Getting down and dirty!


----------



## Draenog (Feb 27, 2012)

He is really cute! I'm not a big fan of albino animals either but I like the hedgehogs, and Kreme is really beautiful.
Were do you live? It's kinda funny to see a hedgehog in such surroundings. Totally not what you expect


----------



## SquiggyTheHedgie (Jul 26, 2011)

Great pictures, hes stunning! I cant even pick my favorites! :lol: So glad to hear hes come so far  Goes to show that all it takes is patience and a lot of TLC


----------



## elithranielle (Apr 14, 2012)

Draenog said:


> He is really cute! I'm not a big fan of albino animals either but I like the hedgehogs, and Kreme is really beautiful.
> Were do you live?
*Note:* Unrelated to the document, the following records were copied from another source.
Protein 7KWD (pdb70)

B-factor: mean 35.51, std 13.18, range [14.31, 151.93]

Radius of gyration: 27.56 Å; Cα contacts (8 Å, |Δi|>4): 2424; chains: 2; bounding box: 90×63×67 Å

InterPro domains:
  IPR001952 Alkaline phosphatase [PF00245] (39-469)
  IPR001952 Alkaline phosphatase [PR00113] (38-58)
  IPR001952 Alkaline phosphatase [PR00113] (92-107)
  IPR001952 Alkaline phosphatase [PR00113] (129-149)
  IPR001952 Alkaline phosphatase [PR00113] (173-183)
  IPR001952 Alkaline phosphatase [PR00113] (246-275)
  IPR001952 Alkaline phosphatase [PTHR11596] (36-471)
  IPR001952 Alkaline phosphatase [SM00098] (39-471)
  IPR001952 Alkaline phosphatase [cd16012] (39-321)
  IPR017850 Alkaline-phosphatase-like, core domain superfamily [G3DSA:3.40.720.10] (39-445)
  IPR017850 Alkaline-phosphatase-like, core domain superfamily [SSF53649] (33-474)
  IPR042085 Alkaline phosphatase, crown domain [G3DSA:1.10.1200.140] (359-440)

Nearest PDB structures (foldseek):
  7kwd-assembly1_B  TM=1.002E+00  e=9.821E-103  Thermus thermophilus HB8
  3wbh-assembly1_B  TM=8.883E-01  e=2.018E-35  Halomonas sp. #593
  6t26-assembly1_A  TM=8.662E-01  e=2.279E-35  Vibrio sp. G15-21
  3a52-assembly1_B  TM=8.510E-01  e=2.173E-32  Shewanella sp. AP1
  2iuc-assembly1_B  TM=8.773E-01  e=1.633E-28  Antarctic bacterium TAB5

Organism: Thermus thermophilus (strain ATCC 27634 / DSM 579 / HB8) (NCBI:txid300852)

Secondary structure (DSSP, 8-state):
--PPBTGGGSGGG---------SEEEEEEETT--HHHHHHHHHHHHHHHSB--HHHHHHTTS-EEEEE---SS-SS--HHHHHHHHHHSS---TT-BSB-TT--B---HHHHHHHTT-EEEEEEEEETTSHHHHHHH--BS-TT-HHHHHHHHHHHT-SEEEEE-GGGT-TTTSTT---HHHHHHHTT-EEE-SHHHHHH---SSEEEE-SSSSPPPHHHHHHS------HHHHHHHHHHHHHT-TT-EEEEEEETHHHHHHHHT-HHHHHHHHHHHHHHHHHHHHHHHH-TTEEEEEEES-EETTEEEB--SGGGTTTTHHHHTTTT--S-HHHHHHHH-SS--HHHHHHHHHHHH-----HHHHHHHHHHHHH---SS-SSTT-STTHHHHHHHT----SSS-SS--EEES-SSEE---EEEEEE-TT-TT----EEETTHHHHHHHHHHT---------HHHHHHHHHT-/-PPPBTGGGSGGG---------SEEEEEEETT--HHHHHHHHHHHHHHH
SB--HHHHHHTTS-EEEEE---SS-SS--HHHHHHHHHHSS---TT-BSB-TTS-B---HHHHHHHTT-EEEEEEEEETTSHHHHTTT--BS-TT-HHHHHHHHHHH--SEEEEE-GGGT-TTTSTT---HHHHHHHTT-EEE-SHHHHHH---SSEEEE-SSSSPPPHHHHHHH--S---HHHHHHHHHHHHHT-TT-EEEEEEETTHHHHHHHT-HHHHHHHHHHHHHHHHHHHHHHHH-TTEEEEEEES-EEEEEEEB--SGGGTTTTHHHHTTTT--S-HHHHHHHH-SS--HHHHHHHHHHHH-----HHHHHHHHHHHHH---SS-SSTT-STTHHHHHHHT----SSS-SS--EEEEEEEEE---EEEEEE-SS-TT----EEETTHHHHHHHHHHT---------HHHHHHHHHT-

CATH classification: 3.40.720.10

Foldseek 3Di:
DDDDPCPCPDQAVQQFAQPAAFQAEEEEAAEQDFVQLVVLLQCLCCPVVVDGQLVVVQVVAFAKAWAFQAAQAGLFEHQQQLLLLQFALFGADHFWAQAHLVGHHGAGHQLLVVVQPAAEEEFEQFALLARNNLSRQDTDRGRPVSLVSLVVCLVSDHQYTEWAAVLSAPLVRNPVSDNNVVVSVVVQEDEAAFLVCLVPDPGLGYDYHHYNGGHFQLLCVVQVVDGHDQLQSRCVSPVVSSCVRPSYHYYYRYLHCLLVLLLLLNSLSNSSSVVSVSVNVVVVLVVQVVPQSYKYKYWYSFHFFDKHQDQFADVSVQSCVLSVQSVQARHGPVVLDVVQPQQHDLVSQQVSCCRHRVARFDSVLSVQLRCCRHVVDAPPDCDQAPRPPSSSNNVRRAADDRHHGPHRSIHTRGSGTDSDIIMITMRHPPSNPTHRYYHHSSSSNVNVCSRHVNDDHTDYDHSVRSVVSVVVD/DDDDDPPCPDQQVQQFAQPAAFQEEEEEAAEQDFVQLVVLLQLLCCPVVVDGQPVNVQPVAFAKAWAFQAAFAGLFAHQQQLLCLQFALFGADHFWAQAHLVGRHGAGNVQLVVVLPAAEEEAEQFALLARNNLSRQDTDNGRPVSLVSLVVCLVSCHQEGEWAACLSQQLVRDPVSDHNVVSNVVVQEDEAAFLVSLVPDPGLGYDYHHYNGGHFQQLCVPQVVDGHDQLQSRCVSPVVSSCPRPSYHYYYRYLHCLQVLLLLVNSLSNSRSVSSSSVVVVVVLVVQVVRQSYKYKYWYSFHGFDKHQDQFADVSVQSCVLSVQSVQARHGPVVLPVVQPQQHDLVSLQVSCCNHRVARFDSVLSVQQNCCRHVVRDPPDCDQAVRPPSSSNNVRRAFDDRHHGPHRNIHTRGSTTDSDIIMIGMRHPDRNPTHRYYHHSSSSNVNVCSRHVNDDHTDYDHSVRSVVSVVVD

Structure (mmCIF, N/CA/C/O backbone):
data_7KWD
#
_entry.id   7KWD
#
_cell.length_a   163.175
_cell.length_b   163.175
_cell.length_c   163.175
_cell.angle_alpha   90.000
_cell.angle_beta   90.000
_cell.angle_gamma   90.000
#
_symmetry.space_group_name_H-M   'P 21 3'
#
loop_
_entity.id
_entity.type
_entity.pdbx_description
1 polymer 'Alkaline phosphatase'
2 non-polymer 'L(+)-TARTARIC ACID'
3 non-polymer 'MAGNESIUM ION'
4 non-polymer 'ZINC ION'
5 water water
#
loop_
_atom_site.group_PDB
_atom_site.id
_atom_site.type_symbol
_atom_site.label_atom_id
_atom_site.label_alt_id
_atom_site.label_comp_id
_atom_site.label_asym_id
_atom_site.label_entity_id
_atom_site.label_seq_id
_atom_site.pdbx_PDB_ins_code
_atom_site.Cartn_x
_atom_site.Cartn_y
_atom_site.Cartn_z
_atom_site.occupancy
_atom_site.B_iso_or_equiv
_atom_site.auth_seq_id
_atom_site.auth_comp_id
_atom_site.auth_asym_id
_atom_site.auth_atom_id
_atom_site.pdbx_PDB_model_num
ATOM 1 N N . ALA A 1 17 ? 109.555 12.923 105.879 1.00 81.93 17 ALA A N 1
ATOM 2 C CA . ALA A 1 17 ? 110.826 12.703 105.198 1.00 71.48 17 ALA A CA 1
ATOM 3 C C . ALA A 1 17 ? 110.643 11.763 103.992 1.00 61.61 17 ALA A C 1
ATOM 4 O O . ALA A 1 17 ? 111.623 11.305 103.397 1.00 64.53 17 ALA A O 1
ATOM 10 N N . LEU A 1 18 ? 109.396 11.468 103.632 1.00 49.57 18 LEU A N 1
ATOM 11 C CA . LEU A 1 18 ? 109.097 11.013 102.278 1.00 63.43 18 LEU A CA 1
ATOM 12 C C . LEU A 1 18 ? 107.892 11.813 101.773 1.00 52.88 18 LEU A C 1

It's kinda funny to see a hedgehog in such surroundings. Totally not what you expect


Thank you! I'm from the Philippines. Hedgehogs aren't popular pets around here so there aren't many people who I can ask advice from. Even breeders here have pretty messed up ideas on hom to take care of hedgies. :? Well, at least Cookie and Kreme are really popular wherever they go, alhough most of the times people mistake them for rats. XD


----------



## elithranielle (Apr 14, 2012)

SquiggyTheHedgie said:


> Great pictures, hes stunning! I cant even pick my favorites! :lol: So glad to hear hes come so far  Goes to show that all it takes is patience and a lot of TLC


Thanks for the love!

Indeed! I'm really proud of him. Although I must admit, at first he'd brought me to tears not just from the physical pain but also coz I thought he'd ever war up to me.


----------



## Draenog (Feb 27, 2012)

elithranielle said:


> Draenog said:
> 
> 
> > He is really cute! I'm not a big fan of albino animals either but I like the hedgehogs, and Kreme is really beautiful.
> ...


Rats :lol: APH are rare here too but we have wild hedgehogs so usually people think I found a wild one and kept it as a pet. :?


----------



## cynthb (Aug 28, 2008)

What a little cutie  I have a soft spot for albinos.


----------



## PJM (May 7, 2010)

Kreme is absolutely adorable!! I love the picture of him in a ball & the one of him in your lap. I really am loving albinos. I want one very badly. I adore his pink nose & peach ears. Precious!


----------



## spastic_jedi (Nov 11, 2009)

Adorable little ones! Love Kreme! Looks a lot like my little Hiccup when I first got him!  :lol:


----------



## casxcore (Jul 28, 2011)

The "beach hog!" one of him is so cute! It looks photoshopped! I never thought I would see a hedgie on a beach! hah


----------



## elithranielle (Apr 14, 2012)

Draenog said:


> Rats :lol: APH are rare here too but we have wild hedgehogs so usually people think I found a wild one and kept it as a pet. :?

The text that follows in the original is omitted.